The manifold model enforces a constraint on the freedom of data variation. Learning features that are robust to data variation is very important, especially when the size of the training set is small. A learning machine with large numbers of parameters, e.g., deep neural network, can well describe a very complicated data distribution. However, it is also more likely to be sensitive to small perturbations of the data, and to suffer from suffer from degraded performance when generalizing to unseen (test) data.

From the perspective of complexity of function classes, such a learning machine has a huge capacity (complexity), which tends to overfit. The manifold model provides us with a way of regularizing the learning machine, so as to reduce the generalization error, therefore mitigate overfiting. Two different overfiting-preventing approaches are proposed, one from the perspective of data variation, the other from capacity/complexity control. In the first approach, the learning machine is encouraged to make decisions that vary smoothly for data points in local neighborhoods on the manifold. In the second approach, a graph adjacency matrix is derived for the manifold, and the learned features are encouraged to be aligned with the principal components of this adjacency matrix. Experimental results on benchmark datasets are demonstrated, showing an obvious advantage of the proposed approaches when the training set is small.

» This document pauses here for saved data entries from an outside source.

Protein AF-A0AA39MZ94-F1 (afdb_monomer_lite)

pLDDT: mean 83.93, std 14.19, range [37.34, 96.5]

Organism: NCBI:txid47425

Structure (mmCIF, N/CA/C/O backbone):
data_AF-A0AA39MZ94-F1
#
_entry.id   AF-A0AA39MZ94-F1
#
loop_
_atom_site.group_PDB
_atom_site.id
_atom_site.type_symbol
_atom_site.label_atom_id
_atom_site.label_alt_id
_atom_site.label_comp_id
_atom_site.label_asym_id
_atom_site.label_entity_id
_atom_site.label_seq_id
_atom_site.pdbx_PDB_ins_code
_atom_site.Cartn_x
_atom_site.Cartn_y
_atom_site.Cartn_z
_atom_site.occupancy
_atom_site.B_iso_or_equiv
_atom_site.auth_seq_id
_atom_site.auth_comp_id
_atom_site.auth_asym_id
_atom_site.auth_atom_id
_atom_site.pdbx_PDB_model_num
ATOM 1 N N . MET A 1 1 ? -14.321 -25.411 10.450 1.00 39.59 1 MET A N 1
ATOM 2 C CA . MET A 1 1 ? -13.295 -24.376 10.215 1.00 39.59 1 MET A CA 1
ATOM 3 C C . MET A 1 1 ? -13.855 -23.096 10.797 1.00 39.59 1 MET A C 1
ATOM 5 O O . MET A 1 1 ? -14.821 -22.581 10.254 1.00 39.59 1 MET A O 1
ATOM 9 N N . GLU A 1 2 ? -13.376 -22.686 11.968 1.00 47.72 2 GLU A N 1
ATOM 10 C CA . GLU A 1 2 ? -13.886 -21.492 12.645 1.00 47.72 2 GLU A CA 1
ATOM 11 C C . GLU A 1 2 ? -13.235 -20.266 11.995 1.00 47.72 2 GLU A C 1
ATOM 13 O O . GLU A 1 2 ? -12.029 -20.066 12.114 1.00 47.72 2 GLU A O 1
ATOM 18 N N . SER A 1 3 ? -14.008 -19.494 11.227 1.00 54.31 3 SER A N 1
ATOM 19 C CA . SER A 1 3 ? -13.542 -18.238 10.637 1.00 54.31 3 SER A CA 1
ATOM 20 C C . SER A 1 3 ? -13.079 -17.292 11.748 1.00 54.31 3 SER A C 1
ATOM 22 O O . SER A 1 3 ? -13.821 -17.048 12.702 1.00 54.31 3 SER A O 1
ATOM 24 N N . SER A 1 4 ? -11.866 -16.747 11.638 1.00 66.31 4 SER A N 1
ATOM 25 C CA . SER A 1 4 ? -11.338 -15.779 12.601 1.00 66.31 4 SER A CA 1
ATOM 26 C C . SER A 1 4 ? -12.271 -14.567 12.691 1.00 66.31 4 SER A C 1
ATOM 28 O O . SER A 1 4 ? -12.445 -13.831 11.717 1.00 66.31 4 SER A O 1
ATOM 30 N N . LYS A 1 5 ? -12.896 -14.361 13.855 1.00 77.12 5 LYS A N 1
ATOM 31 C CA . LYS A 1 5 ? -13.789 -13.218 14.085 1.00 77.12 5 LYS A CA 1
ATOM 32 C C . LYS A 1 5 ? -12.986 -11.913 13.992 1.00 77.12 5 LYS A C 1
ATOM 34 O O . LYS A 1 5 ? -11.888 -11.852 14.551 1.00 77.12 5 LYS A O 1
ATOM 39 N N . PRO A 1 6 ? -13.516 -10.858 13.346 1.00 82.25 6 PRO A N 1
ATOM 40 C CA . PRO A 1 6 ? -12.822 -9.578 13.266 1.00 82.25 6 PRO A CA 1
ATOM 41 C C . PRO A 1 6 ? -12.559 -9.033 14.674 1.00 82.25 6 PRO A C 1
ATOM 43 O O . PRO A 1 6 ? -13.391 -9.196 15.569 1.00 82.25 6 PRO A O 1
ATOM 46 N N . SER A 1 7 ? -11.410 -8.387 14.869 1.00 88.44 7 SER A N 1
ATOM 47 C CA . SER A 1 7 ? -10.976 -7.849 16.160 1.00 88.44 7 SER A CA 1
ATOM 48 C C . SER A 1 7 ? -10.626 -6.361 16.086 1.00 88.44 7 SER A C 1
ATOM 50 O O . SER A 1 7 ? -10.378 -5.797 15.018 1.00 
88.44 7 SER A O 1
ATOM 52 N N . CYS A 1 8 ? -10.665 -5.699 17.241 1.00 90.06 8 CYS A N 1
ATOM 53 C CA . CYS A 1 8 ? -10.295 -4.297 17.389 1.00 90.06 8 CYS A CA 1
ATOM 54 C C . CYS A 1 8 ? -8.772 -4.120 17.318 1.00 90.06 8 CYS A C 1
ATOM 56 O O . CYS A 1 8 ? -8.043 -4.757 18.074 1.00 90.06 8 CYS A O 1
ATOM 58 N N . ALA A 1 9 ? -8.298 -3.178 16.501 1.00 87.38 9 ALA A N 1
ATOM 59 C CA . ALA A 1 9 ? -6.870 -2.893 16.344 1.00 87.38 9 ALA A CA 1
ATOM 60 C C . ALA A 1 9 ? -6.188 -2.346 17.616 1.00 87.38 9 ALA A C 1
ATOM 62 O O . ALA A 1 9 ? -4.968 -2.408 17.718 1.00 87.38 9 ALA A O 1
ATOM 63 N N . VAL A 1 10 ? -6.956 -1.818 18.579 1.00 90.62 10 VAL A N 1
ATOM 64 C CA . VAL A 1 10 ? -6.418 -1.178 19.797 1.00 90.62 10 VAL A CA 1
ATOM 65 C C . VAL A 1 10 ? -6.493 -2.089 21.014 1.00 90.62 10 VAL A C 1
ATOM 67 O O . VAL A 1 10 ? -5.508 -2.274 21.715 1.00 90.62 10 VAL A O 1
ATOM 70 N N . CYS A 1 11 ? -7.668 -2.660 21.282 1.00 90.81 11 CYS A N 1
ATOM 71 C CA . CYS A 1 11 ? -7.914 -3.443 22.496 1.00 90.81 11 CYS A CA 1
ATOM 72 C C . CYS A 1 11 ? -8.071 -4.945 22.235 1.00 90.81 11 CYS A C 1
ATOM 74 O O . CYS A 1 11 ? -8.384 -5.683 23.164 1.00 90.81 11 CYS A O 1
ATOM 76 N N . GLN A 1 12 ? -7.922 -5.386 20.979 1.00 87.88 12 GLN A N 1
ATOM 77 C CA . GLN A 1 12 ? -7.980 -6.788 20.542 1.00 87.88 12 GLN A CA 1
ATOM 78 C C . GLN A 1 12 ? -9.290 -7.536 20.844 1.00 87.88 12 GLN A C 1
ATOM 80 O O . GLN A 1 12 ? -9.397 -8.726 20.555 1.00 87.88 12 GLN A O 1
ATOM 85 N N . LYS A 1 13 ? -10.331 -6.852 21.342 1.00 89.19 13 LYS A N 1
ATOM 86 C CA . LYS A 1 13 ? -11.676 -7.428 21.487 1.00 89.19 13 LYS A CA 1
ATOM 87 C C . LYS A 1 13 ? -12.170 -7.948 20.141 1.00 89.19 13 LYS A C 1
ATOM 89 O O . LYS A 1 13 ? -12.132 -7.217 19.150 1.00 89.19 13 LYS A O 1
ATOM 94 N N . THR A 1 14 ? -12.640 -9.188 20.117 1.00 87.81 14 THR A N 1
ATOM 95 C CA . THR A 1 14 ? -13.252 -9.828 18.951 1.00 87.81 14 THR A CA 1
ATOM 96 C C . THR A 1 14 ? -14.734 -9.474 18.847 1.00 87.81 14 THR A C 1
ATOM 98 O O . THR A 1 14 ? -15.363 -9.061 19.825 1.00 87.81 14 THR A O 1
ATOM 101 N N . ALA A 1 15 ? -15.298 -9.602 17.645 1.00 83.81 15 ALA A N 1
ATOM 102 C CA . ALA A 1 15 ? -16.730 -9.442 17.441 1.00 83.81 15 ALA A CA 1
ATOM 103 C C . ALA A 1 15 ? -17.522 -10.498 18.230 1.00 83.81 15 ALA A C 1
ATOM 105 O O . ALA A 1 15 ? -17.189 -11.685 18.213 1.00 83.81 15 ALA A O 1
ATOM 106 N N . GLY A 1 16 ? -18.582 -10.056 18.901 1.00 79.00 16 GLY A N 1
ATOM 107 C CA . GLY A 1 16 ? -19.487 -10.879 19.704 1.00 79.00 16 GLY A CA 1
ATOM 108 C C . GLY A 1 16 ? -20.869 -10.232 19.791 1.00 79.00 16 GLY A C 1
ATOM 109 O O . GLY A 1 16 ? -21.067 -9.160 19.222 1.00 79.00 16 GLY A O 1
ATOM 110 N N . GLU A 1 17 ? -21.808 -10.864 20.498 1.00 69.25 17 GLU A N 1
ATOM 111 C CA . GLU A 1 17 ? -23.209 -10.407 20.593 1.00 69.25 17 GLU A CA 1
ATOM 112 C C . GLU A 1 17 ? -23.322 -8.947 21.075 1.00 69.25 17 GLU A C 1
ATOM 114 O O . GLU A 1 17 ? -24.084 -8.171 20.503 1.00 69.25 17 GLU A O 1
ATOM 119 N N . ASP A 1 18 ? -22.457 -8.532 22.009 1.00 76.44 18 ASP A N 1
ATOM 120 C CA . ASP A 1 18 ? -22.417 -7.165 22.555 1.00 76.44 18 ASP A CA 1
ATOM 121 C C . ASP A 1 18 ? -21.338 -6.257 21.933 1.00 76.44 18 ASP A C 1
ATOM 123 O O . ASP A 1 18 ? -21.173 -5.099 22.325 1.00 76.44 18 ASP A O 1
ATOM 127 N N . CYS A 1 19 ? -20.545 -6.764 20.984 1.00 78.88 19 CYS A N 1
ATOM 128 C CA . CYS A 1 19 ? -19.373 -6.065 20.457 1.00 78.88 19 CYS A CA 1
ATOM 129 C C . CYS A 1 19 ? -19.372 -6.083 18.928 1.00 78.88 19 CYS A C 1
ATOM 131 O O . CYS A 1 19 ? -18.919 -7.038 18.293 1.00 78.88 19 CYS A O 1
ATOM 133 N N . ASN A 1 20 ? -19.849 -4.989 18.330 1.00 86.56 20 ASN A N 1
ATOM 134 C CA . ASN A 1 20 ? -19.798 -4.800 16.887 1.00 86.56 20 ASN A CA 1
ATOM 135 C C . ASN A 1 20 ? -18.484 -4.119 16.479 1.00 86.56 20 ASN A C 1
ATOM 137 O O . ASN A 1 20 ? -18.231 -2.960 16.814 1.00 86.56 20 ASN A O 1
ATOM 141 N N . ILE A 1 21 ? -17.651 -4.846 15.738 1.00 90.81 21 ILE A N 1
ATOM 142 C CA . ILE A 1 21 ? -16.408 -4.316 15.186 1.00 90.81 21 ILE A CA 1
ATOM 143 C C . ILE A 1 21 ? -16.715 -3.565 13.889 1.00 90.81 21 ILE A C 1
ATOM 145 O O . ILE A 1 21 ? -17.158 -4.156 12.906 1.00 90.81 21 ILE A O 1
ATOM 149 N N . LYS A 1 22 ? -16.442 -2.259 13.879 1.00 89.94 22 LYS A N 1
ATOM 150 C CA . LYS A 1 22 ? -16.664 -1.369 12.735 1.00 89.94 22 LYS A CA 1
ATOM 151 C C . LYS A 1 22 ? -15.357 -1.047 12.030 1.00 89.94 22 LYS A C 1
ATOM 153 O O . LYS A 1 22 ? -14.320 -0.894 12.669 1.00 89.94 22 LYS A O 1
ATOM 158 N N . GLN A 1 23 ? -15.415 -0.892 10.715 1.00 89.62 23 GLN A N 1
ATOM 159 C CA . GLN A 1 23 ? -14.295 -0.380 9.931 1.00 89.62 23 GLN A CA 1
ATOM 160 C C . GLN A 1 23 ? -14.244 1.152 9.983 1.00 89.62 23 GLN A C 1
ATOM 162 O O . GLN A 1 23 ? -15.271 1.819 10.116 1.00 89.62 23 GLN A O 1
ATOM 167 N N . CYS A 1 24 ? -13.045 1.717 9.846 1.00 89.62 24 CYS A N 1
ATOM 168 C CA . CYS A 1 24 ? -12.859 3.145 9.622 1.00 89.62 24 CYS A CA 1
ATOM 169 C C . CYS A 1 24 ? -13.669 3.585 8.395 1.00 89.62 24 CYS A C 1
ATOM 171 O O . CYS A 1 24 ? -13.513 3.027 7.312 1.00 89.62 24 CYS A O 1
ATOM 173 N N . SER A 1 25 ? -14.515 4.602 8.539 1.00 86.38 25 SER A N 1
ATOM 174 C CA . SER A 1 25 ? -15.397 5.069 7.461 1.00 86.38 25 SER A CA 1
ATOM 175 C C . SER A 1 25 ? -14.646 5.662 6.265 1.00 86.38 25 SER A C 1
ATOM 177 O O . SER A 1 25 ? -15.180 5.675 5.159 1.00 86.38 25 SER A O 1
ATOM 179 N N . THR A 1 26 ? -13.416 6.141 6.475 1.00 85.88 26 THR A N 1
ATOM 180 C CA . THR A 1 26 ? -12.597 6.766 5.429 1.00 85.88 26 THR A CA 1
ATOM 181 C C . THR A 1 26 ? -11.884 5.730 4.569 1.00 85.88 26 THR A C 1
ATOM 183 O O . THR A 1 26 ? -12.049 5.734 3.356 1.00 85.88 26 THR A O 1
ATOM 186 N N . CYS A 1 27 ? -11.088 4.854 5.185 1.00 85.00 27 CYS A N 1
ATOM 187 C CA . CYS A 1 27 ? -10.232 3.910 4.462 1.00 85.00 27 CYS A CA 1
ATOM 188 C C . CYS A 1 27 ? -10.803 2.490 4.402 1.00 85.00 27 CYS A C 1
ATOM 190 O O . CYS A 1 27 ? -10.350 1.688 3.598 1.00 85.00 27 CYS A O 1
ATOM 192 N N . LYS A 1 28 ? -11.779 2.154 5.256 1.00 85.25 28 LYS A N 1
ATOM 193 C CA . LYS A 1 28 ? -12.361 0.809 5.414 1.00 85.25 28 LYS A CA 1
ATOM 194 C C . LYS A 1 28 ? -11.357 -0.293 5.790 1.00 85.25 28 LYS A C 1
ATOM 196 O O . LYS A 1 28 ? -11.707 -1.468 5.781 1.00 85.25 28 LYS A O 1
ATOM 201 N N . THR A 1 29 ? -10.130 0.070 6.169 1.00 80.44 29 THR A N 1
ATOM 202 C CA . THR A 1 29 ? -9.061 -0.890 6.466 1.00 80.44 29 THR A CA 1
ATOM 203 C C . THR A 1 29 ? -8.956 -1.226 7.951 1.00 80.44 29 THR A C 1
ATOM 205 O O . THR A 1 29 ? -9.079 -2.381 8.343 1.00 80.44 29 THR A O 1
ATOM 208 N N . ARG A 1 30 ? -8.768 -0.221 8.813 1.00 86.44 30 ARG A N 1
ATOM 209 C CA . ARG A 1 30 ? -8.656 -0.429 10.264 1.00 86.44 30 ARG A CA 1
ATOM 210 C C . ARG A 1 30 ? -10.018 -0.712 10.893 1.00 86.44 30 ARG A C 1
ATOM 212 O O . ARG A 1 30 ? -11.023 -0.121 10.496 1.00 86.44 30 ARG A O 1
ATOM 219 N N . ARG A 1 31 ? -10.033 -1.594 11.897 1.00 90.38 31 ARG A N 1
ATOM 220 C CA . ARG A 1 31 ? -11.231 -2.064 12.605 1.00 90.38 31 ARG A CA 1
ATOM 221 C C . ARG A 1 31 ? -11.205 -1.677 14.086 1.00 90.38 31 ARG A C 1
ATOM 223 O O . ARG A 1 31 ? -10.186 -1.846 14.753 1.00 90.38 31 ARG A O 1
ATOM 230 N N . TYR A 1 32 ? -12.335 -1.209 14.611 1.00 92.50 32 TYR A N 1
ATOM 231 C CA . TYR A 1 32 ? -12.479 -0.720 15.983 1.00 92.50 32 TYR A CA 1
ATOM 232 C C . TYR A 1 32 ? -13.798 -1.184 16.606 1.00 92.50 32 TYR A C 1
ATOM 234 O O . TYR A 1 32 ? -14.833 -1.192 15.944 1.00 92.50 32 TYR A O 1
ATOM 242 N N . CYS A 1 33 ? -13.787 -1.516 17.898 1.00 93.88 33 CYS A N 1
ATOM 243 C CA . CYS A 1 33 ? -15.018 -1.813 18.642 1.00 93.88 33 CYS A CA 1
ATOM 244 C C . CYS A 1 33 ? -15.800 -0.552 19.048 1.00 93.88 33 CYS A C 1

Stochastic optimization makes it possible to track a slowly varying subspace underlying streaming data. By approximating local neighborhoods using affine subspaces, a slowly varying manifold can be efficiently tracked as well, even with corrupted and noisy data. The more the local neighborhoods, the better the approximation, but the higher the computational complexity. A multiscale approximation scheme is proposed, where the local approximating subspaces are organized in a tree structure. Splitting and merging of the tree nodes then allows efficient control of the number of neighbourhoods. Deviation (of each datum) from the learned model is estimated, yielding a series of statistics for anomaly detection. This framework extends the classical {\em changepoint detection} technique, which only works for one dimensional signals. Simulations and experiments highlight the robustness and efficacy of the proposed approach in detecting an abrupt change in an otherwise slowly varying low-dimensional manifold.